Sticky Attacks: when key sticking helps hackers

Cyber ​​criminals are always looking for new ways to overcome the protection systems installed on computers in order to avoid detection and steal user data. In this sense, Black Hat hackers have always turned to malicious attacks (phishing, network worms or terrible Trojans with cryptographers as the scariest example) to achieve their goals: penetrate companies to steal accounts or huge amounts of data in exchange for a ransom ... By at least it has been so far.

The PandaLabs anti-virus lab recently discovered a rather clever attack on one of the companies in Hungary. What made this attack so special? So, the attack does not use any malware at all, but it uses scripts and other tools belonging to the operating system itself to bypass the security scanners. This is just another example of the growth of self-confidence and professionalism of hackers that we have seen among cyber criminals in recent months.
')
Malware Attack Analysis

First, as it has already become the norm in the latest security-related incidents analyzed in our laboratory, the attack begins with the hackers launching a brute-force attack (password guessing) against a server with a remote desktop protocol enabled (Remote Desktop). Protocol, RDP) . After the criminals receive registration data to enter the computer system, they get full access to it.

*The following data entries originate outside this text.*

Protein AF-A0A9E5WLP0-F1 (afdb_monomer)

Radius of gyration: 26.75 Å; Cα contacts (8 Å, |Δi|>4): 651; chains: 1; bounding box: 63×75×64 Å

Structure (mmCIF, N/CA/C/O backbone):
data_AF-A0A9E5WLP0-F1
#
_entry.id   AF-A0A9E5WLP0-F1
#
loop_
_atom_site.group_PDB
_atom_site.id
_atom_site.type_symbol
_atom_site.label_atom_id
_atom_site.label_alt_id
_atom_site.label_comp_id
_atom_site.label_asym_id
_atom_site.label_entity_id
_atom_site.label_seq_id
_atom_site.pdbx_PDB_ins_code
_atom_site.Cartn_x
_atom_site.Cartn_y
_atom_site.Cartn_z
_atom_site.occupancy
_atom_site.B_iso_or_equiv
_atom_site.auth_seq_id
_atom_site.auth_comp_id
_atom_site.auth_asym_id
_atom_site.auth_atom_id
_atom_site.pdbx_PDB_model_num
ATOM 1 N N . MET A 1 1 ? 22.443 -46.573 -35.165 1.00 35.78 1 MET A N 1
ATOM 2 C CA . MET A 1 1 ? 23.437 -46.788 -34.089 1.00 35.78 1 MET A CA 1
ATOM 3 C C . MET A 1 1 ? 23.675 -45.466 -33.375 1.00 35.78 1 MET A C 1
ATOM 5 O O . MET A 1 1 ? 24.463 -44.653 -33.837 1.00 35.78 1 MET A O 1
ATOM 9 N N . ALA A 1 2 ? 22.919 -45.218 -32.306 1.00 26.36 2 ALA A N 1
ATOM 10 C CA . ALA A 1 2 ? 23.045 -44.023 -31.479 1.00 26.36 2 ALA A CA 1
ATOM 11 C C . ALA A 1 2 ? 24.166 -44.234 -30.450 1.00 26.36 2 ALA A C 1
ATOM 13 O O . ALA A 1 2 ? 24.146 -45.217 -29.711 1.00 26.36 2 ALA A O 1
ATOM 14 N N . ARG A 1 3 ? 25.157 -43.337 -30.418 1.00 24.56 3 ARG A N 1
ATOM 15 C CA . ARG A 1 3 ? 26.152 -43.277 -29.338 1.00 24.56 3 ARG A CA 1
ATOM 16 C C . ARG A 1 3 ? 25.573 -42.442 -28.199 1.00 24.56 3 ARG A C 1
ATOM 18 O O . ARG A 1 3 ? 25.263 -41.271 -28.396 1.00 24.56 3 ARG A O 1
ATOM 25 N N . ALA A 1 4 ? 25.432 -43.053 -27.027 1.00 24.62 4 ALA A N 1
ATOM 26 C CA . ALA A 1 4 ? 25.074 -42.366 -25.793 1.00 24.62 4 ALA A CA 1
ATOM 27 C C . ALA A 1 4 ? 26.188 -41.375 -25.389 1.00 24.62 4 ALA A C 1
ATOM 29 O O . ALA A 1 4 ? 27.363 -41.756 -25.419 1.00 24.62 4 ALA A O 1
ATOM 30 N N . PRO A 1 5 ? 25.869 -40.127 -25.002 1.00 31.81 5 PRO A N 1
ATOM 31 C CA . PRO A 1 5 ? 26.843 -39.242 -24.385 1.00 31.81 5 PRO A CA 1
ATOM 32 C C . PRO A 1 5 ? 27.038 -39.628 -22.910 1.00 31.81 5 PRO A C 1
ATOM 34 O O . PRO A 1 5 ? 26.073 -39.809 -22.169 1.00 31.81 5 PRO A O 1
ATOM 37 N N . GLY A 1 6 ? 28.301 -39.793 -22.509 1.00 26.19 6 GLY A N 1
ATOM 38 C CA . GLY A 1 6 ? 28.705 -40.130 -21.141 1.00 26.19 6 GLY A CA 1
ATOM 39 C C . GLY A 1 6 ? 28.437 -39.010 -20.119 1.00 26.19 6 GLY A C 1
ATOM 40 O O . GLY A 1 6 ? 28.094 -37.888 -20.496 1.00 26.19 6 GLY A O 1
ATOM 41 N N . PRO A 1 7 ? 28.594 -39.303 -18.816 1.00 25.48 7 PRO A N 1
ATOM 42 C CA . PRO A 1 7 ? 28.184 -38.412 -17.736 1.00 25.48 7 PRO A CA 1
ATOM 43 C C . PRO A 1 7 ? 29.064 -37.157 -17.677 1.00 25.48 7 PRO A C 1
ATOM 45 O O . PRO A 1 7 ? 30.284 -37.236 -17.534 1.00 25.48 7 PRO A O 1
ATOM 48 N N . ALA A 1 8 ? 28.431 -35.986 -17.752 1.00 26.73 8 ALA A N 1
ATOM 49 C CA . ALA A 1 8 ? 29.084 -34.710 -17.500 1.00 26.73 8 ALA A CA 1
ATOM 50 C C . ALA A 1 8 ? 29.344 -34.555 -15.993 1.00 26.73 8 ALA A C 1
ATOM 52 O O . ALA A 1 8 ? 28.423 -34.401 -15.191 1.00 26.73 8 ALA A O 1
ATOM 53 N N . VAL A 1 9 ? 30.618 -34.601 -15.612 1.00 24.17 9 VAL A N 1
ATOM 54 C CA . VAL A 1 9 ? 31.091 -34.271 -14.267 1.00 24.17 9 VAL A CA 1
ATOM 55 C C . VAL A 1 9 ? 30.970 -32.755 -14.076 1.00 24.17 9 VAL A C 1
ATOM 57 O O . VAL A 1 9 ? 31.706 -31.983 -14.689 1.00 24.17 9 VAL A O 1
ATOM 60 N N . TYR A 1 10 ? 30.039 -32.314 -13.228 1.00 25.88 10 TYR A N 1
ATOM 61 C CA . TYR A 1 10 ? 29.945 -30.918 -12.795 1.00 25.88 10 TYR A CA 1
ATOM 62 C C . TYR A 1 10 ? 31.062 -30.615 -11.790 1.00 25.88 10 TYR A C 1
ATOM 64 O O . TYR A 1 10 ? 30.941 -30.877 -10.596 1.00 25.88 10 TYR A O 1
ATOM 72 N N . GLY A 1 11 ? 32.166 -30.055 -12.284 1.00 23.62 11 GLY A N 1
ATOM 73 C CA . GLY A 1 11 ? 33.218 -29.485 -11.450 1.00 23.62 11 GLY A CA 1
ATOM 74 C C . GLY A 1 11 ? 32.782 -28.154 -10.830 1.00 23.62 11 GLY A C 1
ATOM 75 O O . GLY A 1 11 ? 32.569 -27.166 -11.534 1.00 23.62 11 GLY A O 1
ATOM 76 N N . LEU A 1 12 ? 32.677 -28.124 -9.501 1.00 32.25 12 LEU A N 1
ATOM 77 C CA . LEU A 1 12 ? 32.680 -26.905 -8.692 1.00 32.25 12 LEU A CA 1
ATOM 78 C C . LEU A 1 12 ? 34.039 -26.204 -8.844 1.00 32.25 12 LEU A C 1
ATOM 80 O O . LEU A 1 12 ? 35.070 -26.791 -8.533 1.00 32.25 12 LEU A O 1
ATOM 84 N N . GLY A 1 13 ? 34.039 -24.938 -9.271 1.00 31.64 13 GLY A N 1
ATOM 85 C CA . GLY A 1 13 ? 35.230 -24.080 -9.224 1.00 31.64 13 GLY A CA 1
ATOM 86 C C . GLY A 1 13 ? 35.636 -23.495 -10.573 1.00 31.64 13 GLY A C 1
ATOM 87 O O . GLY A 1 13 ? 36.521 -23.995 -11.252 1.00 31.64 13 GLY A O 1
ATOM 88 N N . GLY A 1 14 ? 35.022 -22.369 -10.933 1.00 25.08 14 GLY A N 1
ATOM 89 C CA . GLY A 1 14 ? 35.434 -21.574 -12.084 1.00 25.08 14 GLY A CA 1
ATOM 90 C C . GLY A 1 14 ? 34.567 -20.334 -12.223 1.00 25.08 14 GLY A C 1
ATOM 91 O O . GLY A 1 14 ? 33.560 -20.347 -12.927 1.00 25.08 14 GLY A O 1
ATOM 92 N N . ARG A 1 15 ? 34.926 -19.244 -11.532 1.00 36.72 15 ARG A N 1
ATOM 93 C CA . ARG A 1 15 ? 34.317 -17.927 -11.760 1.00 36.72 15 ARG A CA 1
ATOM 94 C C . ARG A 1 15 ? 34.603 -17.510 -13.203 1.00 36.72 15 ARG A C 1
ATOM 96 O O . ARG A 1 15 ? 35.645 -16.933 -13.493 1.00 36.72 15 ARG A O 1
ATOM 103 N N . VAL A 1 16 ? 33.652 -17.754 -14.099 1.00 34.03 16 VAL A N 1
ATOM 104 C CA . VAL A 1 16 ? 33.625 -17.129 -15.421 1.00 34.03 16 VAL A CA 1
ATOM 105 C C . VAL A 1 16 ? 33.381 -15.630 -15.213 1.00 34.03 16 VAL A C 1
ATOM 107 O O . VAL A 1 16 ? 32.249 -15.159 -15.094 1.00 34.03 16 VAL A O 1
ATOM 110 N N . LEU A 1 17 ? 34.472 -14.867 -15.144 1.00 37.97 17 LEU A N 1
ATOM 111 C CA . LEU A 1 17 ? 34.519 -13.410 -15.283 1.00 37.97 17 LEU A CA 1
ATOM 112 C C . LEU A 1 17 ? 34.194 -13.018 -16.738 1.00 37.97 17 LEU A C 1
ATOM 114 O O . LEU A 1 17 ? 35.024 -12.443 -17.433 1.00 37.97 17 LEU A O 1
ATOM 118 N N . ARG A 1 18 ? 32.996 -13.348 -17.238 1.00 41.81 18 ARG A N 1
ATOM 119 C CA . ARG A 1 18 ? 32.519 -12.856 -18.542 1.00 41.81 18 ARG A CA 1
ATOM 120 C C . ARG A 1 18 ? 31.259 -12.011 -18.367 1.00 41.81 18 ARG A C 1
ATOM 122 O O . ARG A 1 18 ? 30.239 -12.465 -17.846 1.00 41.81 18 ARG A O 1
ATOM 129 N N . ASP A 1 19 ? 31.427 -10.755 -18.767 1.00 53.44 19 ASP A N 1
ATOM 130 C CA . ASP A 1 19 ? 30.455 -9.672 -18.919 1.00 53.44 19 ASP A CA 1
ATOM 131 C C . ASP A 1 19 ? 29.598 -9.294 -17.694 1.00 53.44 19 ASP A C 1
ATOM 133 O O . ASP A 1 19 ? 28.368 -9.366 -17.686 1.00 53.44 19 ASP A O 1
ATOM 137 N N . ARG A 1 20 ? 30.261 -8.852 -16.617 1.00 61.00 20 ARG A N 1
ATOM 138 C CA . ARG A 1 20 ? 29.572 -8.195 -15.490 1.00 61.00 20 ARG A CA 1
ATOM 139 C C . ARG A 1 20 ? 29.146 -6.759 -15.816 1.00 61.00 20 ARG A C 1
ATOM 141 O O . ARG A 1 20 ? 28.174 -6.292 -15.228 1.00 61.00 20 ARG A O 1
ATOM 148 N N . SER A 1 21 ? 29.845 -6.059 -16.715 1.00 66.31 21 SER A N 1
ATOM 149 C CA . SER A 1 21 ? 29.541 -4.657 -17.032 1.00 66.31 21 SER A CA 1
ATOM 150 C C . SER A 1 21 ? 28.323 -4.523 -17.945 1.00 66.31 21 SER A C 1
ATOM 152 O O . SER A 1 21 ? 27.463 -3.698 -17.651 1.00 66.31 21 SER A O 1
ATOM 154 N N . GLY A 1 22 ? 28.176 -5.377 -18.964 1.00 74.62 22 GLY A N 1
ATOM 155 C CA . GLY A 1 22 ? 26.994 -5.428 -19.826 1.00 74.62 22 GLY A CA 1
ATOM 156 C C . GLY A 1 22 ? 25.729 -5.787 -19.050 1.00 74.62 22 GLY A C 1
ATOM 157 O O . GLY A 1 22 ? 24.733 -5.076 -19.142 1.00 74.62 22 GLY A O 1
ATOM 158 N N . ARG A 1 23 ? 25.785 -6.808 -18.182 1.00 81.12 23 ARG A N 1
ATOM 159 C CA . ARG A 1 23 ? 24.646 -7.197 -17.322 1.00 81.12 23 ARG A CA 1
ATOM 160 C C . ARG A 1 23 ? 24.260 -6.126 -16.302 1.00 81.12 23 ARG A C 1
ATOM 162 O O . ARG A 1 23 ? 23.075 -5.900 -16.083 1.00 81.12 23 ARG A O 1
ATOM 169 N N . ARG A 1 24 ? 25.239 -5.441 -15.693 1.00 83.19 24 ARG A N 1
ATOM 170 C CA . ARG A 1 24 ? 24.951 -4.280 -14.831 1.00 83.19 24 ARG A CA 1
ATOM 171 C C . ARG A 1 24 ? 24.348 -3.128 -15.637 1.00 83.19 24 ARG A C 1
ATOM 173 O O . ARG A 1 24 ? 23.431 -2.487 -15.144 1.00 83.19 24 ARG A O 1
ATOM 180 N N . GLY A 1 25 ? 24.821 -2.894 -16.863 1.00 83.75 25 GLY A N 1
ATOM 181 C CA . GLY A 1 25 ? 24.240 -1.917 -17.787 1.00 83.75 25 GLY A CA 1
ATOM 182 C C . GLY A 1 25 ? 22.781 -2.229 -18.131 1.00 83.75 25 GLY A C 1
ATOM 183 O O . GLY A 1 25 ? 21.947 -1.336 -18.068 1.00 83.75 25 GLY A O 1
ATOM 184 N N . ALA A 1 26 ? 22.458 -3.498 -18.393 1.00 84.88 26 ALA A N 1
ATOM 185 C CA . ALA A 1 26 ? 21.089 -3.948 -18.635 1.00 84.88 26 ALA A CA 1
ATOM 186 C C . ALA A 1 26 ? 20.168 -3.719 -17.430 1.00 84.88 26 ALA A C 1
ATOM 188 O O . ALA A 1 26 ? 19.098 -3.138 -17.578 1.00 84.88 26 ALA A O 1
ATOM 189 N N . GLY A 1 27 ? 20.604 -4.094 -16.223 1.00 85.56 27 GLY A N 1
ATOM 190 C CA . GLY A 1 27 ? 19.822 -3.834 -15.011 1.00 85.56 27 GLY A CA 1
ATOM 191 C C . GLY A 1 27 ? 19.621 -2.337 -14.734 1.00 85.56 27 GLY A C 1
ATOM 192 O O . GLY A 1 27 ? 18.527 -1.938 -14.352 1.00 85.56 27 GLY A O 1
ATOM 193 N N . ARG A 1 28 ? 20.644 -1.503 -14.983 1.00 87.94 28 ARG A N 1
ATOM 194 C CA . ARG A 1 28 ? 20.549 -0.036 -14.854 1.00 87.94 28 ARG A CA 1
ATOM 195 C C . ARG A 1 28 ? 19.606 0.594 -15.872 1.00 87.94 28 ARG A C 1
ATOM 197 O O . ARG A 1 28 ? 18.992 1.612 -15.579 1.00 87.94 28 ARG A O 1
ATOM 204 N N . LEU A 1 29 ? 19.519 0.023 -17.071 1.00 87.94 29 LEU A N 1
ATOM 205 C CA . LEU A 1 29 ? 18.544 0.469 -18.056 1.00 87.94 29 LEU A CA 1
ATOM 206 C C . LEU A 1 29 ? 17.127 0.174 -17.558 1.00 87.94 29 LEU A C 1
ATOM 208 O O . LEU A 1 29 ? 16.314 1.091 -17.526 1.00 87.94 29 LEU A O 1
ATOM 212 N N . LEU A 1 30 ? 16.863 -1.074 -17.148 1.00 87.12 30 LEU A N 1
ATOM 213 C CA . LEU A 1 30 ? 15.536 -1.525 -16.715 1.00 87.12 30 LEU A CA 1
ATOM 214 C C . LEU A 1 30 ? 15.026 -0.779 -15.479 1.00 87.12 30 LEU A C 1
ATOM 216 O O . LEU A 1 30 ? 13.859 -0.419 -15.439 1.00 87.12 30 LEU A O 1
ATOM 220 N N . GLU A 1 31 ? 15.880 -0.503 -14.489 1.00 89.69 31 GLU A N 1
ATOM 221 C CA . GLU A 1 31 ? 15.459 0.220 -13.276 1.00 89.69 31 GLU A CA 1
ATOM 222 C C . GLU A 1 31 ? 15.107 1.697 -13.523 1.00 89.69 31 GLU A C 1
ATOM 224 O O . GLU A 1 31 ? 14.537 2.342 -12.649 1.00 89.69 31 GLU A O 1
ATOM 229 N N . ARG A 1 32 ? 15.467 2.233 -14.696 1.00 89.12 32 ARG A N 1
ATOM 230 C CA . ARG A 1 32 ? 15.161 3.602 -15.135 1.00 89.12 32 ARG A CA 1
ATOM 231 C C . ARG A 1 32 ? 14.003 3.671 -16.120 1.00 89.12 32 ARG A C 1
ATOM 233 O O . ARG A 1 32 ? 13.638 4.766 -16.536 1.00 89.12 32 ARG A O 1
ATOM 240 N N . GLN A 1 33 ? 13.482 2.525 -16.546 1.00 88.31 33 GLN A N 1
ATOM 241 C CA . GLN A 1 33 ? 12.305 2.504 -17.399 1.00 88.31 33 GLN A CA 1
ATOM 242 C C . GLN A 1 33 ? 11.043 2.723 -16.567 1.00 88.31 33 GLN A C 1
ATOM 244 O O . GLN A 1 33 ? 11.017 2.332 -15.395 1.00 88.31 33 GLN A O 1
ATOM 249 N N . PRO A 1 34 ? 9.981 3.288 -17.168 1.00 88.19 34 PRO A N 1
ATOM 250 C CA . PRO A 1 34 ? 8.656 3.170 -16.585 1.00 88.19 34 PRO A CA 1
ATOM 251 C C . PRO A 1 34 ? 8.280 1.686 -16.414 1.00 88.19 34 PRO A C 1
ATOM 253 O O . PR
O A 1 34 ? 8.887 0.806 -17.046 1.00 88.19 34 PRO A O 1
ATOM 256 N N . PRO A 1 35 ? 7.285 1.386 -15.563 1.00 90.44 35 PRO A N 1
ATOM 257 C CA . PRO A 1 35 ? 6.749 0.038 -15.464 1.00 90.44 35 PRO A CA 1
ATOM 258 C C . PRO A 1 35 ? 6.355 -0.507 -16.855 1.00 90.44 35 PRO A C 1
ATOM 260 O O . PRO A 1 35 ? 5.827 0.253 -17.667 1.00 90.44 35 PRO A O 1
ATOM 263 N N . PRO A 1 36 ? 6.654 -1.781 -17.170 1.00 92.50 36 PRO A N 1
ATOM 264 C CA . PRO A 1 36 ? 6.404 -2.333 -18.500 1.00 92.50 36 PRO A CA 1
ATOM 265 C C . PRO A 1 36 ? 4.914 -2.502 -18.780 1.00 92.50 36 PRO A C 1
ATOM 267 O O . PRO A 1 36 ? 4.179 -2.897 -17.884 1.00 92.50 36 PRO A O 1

Then the first thing the hackers did was launch the sethc.exe file with parameter 211 from the computer window with the command line (CMD). This allowed them to enable sticky keys (“Sticky Keys”) in the system. We are sure that you have previously seen this message:



Further, they downloaded and launched the “Traffic Spirit” program. This application is a traffic generator, which in this case is used to earn extra money with the help of infected computers.


Traffic Spirit website

Then a self-extracting file is launched, which unzips the following files in the% Windows% \ cmdacoBin folder:

• registery.reg
• SCracker.bat
• sys.bat

After that, hackers started running the Windows Registry Editor (Regedit.exe) to add the following key contained in the registery.reg file:



This key is designed so that each time the key sticking function (sethc.exe) is used, a file called SCracker.bat is also launched. This is a batch file that implements a very simple authentication system. When you run the file, the following window is displayed:



The username and password are extracted from two variables that are included in the sys.bat file:



Thus, the hacker installs a backdoor on the infected machine. With it, the hacker will be able to connect to this computer without having to enter any registration data, turn on the key sticking function (for example, by pressing the SHIFT key five times), and enter the appropriate username and password to open the command line:



The hot keys on the command line will allow the hacker to access certain folders, change the color of the console, and use other standard commands for the command line.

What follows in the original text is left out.